Return, word for word, only the lines of the data below that lie between the line with "ATOM 116 N N" and the line with "ATOM 174 C C", those two lines included.

Collected data
'''
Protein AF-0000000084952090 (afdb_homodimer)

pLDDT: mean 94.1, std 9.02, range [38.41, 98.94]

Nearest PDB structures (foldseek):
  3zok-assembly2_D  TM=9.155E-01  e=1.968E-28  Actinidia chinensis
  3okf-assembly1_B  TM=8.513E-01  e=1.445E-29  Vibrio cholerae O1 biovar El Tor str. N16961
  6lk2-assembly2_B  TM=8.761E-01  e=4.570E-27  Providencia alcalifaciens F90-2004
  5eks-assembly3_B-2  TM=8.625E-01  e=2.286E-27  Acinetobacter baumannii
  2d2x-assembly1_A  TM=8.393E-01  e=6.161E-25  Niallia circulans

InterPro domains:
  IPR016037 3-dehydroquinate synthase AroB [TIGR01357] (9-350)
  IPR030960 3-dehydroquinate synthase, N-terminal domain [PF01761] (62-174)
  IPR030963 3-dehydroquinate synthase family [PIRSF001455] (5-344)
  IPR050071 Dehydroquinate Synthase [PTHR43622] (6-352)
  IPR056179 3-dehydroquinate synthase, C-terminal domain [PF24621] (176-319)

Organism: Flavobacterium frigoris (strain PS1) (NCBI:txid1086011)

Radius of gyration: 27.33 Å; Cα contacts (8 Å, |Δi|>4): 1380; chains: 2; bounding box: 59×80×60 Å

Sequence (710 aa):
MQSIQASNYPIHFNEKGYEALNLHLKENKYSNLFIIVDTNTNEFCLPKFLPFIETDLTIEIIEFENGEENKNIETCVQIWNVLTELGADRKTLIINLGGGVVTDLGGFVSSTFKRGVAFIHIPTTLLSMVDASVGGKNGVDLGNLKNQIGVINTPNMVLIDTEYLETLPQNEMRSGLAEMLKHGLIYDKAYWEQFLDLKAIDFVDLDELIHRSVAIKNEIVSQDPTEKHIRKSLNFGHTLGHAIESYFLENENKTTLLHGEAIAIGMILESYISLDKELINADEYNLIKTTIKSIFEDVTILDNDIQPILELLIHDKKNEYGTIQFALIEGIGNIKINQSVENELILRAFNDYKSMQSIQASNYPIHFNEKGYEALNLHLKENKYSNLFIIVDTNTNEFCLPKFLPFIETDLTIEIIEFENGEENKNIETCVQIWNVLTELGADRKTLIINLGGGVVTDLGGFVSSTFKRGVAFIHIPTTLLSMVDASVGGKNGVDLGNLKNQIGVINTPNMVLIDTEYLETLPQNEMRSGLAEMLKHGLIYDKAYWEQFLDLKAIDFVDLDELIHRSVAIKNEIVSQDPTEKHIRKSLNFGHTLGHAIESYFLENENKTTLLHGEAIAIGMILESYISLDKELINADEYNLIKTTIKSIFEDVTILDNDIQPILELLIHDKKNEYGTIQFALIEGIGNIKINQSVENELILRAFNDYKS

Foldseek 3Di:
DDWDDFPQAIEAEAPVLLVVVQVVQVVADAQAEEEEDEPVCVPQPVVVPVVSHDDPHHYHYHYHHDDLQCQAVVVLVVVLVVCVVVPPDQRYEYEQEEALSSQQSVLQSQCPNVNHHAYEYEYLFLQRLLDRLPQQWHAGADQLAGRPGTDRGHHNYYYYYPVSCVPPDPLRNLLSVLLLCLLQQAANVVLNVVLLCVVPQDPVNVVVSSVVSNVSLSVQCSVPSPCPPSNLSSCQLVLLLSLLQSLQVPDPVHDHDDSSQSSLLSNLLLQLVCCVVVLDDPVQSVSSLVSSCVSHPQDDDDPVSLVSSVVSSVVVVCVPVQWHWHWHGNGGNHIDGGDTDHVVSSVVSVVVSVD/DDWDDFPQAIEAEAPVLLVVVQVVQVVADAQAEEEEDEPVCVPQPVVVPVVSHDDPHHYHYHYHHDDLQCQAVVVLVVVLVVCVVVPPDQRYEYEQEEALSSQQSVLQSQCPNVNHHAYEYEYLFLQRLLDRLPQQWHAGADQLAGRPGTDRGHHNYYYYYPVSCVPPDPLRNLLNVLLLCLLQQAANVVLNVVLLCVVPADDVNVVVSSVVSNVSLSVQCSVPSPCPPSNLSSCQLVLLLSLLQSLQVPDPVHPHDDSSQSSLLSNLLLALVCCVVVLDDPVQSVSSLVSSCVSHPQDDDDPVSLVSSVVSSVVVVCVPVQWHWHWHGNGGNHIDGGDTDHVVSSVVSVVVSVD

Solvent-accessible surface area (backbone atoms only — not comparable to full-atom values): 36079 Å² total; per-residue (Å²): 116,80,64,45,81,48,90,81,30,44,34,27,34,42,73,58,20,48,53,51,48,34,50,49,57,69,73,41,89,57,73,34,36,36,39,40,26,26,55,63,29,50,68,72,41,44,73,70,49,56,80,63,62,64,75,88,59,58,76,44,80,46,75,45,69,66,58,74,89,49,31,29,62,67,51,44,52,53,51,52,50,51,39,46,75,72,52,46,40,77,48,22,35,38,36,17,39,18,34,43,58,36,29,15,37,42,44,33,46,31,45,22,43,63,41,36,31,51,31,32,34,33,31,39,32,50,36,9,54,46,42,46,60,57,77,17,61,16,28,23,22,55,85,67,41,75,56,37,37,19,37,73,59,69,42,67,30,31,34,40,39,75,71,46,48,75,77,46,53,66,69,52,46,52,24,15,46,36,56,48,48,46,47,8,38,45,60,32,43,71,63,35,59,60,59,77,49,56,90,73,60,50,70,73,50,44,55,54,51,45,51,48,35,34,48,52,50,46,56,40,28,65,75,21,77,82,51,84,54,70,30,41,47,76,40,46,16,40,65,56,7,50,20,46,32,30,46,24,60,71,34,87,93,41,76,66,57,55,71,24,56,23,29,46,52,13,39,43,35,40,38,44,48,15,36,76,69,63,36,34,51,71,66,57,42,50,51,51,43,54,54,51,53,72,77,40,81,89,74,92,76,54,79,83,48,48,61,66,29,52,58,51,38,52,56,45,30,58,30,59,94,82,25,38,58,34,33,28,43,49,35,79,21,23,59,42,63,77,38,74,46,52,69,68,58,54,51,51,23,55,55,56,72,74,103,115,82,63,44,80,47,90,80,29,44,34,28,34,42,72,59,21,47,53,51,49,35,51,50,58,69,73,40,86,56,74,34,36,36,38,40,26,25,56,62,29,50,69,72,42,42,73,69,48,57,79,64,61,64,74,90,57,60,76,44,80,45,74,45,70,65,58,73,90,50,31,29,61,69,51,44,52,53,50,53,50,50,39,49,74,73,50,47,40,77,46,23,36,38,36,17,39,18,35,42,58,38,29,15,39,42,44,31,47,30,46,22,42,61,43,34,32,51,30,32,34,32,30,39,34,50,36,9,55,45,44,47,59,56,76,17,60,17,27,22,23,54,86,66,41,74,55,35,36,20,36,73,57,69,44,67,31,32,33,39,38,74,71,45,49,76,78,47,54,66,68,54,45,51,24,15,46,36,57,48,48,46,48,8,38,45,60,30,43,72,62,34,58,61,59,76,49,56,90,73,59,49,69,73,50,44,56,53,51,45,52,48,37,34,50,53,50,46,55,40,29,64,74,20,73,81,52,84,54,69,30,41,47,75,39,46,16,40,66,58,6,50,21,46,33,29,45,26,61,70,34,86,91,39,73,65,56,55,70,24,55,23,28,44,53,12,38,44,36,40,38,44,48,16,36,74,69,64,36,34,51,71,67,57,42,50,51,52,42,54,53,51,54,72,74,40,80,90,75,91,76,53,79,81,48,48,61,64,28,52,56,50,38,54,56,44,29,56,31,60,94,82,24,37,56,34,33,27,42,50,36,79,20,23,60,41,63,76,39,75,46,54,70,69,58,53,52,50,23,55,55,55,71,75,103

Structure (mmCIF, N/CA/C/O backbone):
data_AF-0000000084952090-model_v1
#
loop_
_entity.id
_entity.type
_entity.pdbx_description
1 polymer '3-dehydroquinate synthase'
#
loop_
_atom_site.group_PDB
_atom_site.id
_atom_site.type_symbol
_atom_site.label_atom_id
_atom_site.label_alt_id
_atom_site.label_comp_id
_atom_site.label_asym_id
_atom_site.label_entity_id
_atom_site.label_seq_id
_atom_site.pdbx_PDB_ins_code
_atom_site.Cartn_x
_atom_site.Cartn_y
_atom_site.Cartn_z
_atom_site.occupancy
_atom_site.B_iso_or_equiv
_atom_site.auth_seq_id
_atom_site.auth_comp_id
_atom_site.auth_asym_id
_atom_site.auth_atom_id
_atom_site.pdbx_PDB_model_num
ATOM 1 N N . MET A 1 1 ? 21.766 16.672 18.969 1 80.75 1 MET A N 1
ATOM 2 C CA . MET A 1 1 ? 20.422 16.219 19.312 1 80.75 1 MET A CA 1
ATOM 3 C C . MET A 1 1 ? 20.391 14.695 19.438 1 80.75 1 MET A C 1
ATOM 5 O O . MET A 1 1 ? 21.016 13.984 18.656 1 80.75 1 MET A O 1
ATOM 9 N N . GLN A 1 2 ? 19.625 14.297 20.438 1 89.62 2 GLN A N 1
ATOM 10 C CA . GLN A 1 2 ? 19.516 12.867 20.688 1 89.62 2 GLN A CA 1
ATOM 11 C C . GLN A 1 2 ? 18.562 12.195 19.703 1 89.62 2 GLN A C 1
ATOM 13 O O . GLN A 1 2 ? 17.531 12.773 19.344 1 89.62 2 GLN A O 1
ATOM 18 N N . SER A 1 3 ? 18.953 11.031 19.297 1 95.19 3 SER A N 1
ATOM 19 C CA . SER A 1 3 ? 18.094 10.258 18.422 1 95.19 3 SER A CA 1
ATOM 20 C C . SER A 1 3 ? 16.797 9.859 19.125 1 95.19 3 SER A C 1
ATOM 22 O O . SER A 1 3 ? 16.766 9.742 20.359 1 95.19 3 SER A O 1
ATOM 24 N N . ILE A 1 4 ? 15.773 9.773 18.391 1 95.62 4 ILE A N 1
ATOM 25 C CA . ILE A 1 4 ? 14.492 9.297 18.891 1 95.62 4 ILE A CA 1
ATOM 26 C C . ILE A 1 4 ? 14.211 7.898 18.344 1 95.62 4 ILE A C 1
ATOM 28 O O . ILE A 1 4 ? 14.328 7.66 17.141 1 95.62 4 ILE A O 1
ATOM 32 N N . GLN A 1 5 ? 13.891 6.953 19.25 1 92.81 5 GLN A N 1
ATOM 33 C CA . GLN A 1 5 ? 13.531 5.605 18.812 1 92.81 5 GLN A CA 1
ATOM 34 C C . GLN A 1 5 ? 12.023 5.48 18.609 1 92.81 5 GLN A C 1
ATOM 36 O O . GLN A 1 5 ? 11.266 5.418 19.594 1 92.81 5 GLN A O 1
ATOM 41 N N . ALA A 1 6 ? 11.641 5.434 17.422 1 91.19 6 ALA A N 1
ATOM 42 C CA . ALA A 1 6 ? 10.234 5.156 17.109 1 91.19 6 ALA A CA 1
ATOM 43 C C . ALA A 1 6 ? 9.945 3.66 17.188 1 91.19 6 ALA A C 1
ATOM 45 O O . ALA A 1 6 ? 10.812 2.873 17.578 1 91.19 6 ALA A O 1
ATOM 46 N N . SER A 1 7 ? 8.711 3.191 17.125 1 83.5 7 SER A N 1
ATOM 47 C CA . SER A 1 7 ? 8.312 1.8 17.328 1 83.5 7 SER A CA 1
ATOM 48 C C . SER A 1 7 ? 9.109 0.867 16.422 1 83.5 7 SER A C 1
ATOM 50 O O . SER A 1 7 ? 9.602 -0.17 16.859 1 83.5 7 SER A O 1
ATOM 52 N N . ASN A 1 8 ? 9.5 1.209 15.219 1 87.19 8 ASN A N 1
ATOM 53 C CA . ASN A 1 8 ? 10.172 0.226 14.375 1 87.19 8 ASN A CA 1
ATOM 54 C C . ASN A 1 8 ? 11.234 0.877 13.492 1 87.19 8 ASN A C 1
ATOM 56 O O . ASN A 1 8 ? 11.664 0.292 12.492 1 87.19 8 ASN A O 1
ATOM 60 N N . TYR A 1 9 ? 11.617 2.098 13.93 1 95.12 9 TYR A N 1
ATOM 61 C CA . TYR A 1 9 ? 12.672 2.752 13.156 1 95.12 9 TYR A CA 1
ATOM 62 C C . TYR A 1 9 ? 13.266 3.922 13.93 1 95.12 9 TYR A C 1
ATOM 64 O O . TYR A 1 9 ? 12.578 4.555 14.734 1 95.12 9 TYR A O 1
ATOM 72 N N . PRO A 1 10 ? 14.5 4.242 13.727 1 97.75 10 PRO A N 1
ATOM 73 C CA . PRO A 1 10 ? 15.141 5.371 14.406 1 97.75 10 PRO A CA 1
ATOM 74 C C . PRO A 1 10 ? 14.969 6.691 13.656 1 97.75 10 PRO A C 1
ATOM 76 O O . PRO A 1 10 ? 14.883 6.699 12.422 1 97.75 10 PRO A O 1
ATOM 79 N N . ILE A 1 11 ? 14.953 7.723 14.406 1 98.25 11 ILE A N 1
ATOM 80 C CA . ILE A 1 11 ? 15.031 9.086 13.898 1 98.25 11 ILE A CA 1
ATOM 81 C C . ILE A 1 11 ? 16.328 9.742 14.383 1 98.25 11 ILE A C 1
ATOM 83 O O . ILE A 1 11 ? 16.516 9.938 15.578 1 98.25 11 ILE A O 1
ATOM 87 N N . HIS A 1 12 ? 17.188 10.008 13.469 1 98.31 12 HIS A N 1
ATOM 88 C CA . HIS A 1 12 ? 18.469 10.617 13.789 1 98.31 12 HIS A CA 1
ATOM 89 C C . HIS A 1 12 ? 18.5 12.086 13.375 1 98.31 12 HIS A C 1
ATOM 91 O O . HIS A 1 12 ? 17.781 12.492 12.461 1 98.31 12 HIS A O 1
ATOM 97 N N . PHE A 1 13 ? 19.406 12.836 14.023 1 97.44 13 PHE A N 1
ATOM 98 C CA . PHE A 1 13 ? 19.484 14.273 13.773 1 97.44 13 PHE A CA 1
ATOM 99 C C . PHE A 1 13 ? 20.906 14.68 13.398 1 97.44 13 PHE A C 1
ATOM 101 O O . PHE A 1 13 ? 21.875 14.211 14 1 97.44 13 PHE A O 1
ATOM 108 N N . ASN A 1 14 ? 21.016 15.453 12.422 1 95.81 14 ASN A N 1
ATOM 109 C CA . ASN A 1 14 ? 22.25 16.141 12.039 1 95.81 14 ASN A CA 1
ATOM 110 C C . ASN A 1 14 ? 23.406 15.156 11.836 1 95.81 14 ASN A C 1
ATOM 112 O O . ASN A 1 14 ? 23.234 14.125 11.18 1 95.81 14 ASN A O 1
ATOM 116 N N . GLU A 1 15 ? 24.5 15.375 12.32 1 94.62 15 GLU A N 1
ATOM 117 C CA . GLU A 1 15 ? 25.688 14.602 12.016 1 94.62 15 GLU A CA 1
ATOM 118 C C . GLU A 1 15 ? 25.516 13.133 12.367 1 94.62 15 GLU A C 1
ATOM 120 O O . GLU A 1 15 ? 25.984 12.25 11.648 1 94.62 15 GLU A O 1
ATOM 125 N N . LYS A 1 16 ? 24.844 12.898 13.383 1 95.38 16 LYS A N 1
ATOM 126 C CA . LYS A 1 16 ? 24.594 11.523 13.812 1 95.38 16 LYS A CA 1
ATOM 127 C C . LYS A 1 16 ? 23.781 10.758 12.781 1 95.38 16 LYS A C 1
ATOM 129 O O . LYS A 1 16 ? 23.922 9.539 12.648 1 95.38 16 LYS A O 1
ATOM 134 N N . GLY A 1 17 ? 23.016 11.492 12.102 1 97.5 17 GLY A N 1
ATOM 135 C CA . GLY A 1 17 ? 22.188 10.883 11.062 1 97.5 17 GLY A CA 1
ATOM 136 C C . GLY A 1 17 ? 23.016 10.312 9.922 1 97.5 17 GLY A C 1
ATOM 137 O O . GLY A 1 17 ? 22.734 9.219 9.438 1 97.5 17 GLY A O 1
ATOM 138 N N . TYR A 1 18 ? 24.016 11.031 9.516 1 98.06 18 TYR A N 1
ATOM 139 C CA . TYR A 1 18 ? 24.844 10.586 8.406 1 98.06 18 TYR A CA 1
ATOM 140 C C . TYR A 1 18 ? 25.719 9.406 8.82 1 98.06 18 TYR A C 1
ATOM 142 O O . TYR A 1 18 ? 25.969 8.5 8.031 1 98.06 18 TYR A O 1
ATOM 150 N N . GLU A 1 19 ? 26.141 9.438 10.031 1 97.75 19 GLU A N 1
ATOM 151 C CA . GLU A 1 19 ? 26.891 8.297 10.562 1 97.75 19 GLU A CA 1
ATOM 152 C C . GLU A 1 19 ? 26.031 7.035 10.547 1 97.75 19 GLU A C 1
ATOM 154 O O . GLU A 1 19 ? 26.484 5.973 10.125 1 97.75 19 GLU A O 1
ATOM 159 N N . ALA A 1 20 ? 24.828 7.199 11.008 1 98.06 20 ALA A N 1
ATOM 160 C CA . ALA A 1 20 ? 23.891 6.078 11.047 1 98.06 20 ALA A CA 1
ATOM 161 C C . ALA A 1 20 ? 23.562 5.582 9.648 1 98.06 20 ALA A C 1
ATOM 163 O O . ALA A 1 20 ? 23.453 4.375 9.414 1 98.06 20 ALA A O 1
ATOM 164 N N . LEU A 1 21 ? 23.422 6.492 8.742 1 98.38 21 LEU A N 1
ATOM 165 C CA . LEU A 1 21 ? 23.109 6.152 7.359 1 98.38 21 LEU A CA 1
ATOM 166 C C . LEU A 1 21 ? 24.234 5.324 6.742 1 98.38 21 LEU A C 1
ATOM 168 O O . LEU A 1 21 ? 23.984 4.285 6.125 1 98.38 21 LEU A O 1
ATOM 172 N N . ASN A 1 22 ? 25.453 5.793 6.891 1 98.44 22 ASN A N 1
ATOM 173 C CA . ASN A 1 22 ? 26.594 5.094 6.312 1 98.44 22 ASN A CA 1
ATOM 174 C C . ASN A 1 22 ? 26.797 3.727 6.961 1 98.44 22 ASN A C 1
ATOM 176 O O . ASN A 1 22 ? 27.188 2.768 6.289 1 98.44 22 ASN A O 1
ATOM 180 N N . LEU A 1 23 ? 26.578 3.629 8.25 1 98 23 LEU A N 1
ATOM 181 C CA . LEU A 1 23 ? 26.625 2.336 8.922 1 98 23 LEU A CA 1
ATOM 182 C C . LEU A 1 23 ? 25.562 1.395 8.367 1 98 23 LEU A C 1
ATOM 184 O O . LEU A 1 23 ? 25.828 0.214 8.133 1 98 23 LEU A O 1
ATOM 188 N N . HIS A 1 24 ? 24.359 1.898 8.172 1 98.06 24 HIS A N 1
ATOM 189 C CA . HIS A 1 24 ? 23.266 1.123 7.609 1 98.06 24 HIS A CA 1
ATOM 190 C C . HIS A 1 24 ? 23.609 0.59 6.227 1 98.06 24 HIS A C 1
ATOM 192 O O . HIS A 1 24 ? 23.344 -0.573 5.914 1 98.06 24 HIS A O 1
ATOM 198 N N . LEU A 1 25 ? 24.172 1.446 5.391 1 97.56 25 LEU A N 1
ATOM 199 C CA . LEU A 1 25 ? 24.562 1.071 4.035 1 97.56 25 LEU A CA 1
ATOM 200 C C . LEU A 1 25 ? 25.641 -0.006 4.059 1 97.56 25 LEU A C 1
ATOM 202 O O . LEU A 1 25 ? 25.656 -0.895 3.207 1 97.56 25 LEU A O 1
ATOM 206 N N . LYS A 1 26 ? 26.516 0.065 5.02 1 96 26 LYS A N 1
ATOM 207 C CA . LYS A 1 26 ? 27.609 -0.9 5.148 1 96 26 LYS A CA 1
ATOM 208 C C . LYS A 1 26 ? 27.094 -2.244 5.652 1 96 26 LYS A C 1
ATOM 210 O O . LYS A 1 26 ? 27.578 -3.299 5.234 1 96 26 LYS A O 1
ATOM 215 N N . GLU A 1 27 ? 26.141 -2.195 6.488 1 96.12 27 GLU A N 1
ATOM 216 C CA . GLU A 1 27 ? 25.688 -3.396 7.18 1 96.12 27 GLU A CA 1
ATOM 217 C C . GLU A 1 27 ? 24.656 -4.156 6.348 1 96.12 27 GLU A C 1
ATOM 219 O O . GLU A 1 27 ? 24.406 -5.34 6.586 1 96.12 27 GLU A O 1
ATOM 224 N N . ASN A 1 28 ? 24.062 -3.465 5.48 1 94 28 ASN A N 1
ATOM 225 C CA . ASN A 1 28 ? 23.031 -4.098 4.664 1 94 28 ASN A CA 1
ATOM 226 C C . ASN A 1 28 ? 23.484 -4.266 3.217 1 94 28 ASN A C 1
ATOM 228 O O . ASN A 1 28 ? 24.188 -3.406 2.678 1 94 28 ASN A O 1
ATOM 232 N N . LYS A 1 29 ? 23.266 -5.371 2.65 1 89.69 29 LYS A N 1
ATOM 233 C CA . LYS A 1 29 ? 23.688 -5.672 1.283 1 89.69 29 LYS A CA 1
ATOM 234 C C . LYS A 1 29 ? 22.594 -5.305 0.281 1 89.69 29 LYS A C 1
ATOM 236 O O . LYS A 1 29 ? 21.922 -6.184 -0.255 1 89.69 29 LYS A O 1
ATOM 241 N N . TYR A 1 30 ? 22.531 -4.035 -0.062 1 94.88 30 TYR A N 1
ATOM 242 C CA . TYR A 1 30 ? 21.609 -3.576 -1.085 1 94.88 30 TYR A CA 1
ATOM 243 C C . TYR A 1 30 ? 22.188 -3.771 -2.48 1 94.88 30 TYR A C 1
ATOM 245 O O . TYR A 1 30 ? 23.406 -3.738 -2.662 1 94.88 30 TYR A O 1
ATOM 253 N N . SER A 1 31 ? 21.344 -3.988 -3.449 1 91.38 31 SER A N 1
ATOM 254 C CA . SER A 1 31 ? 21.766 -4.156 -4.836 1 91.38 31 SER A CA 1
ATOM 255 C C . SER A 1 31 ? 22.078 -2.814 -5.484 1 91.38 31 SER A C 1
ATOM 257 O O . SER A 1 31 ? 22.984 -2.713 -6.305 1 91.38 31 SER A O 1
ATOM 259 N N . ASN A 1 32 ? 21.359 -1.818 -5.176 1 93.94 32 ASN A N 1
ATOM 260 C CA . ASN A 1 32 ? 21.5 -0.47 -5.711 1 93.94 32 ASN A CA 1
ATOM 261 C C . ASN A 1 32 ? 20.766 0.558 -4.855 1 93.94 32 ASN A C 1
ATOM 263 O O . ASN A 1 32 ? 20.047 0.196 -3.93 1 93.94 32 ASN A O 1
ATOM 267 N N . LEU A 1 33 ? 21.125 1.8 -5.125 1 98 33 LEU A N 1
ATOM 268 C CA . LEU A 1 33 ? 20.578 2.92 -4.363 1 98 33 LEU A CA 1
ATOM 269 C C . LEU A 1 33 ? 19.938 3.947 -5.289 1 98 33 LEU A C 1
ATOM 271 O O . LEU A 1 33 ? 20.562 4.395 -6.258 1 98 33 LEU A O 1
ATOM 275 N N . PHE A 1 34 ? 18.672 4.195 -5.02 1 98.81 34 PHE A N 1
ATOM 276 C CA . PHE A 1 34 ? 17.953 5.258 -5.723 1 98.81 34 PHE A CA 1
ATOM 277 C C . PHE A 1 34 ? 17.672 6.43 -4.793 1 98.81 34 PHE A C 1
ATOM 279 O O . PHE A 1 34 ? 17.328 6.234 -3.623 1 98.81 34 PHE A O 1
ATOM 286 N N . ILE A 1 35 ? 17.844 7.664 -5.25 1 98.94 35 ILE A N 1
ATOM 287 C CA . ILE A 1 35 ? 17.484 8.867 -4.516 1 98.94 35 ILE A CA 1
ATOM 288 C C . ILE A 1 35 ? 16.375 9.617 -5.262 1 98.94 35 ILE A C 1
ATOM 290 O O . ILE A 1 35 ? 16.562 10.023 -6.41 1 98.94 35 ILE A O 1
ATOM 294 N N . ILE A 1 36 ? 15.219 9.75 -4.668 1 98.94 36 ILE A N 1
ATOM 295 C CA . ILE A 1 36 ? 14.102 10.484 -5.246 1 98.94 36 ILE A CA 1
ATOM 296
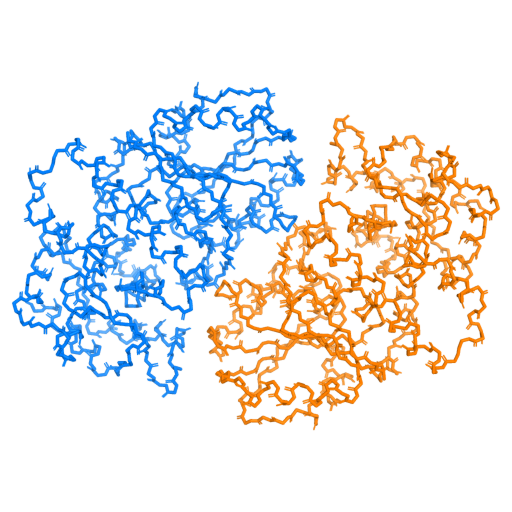 C C . ILE A 1 36 ? 14.125 11.93 -4.75 1 98.94 36 ILE A C 1
ATOM 298 O O . ILE A 1 36 ? 14.172 12.172 -3.545 1 98.94 36 ILE A O 1
ATOM 302 N N . VAL A 1 37 ? 14.125 12.867 -5.672 1 98.88 37 VAL A N 1
ATOM 303 C CA . VAL A 1 37 ? 14.141 14.297 -5.398 1 98.88 37 VAL A CA 1
ATOM 304 C C . VAL A 1 37 ? 13.125 15.008 -6.285 1 98.88 37 VAL A C 1
ATOM 306 O O . VAL A 1 37 ? 12.672 14.453 -7.289 1 98.88 37 VAL A O 1
ATOM 309 N N . ASP A 1 38 ? 12.633 16.188 -5.875 1 98.56 38 ASP A N 1
ATOM 310 C CA . ASP A 1 38 ? 11.93 17.047 -6.816 1 98.56 38 ASP A CA 1
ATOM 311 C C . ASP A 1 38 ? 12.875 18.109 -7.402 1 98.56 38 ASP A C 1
'''
Exercise answer:
ATOM 116 N N . GLU A 1 15 ? 24.5 15.375 12.32 1 94.62 15 GLU A N 1
ATOM 117 C CA . GLU A 1 15 ? 25.688 14.602 12.016 1 94.62 15 GLU A CA 1
ATOM 118 C C . GLU A 1 15 ? 25.516 13.133 12.367 1 94.62 15 GLU A C 1
ATOM 120 O O . GLU A 1 15 ? 25.984 12.25 11.648 1 94.62 15 GLU A O 1
ATOM 125 N N . LYS A 1 16 ? 24.844 12.898 13.383 1 95.38 16 LYS A N 1
ATOM 126 C CA . LYS A 1 16 ? 24.594 11.523 13.812 1 95.38 16 LYS A CA 1
ATOM 127 C C . LYS A 1 16 ? 23.781 10.758 12.781 1 95.38 16 LYS A C 1
ATOM 129 O O . LYS A 1 16 ? 23.922 9.539 12.648 1 95.38 16 LYS A O 1
ATOM 134 N N . GLY A 1 17 ? 23.016 11.492 12.102 1 97.5 17 GLY A N 1
ATOM 135 C CA . GLY A 1 17 ? 22.188 10.883 11.062 1 97.5 17 GLY A CA 1
ATOM 136 C C . GLY A 1 17 ? 23.016 10.312 9.922 1 97.5 17 GLY A C 1
ATOM 137 O O . GLY A 1 17 ? 22.734 9.219 9.438 1 97.5 17 GLY A O 1
ATOM 138 N N . TYR A 1 18 ? 24.016 11.031 9.516 1 98.06 18 TYR A N 1
ATOM 139 C CA . TYR A 1 18 ? 24.844 10.586 8.406 1 98.06 18 TYR A CA 1
ATOM 140 C C . TYR A 1 18 ? 25.719 9.406 8.82 1 98.06 18 TYR A C 1
ATOM 142 O O . TYR A 1 18 ? 25.969 8.5 8.031 1 98.06 18 TYR A O 1
ATOM 150 N N . GLU A 1 19 ? 26.141 9.438 10.031 1 97.75 19 GLU A N 1
ATOM 151 C CA . GLU A 1 19 ? 26.891 8.297 10.562 1 97.75 19 GLU A CA 1
ATOM 152 C C . GLU A 1 19 ? 26.031 7.035 10.547 1 97.75 19 GLU A C 1
ATOM 154 O O . GLU A 1 19 ? 26.484 5.973 10.125 1 97.75 19 GLU A O 1
ATOM 159 N N . ALA A 1 20 ? 24.828 7.199 11.008 1 98.06 20 ALA A N 1
ATOM 160 C CA . ALA A 1 20 ? 23.891 6.078 11.047 1 98.06 20 ALA A CA 1
ATOM 161 C C . ALA A 1 20 ? 23.562 5.582 9.648 1 98.06 20 ALA A C 1
ATOM 163 O O . ALA A 1 20 ? 23.453 4.375 9.414 1 98.06 20 ALA A O 1
ATOM 164 N N . LEU A 1 21 ? 23.422 6.492 8.742 1 98.38 21 LEU A N 1
ATOM 165 C CA . LEU A 1 21 ? 23.109 6.152 7.359 1 98.38 21 LEU A CA 1
ATOM 166 C C . LEU A 1 21 ? 24.234 5.324 6.742 1 98.38 21 LEU A C 1
ATOM 168 O O . LEU A 1 21 ? 23.984 4.285 6.125 1 98.38 21 LEU A O 1
ATOM 172 N N . ASN A 1 22 ? 25.453 5.793 6.891 1 98.44 22 ASN A N 1
ATOM 173 C CA . ASN A 1 22 ? 26.594 5.094 6.312 1 98.44 22 ASN A CA 1
ATOM 174 C C . ASN A 1 22 ? 26.797 3.727 6.961 1 98.44 22 ASN A C 1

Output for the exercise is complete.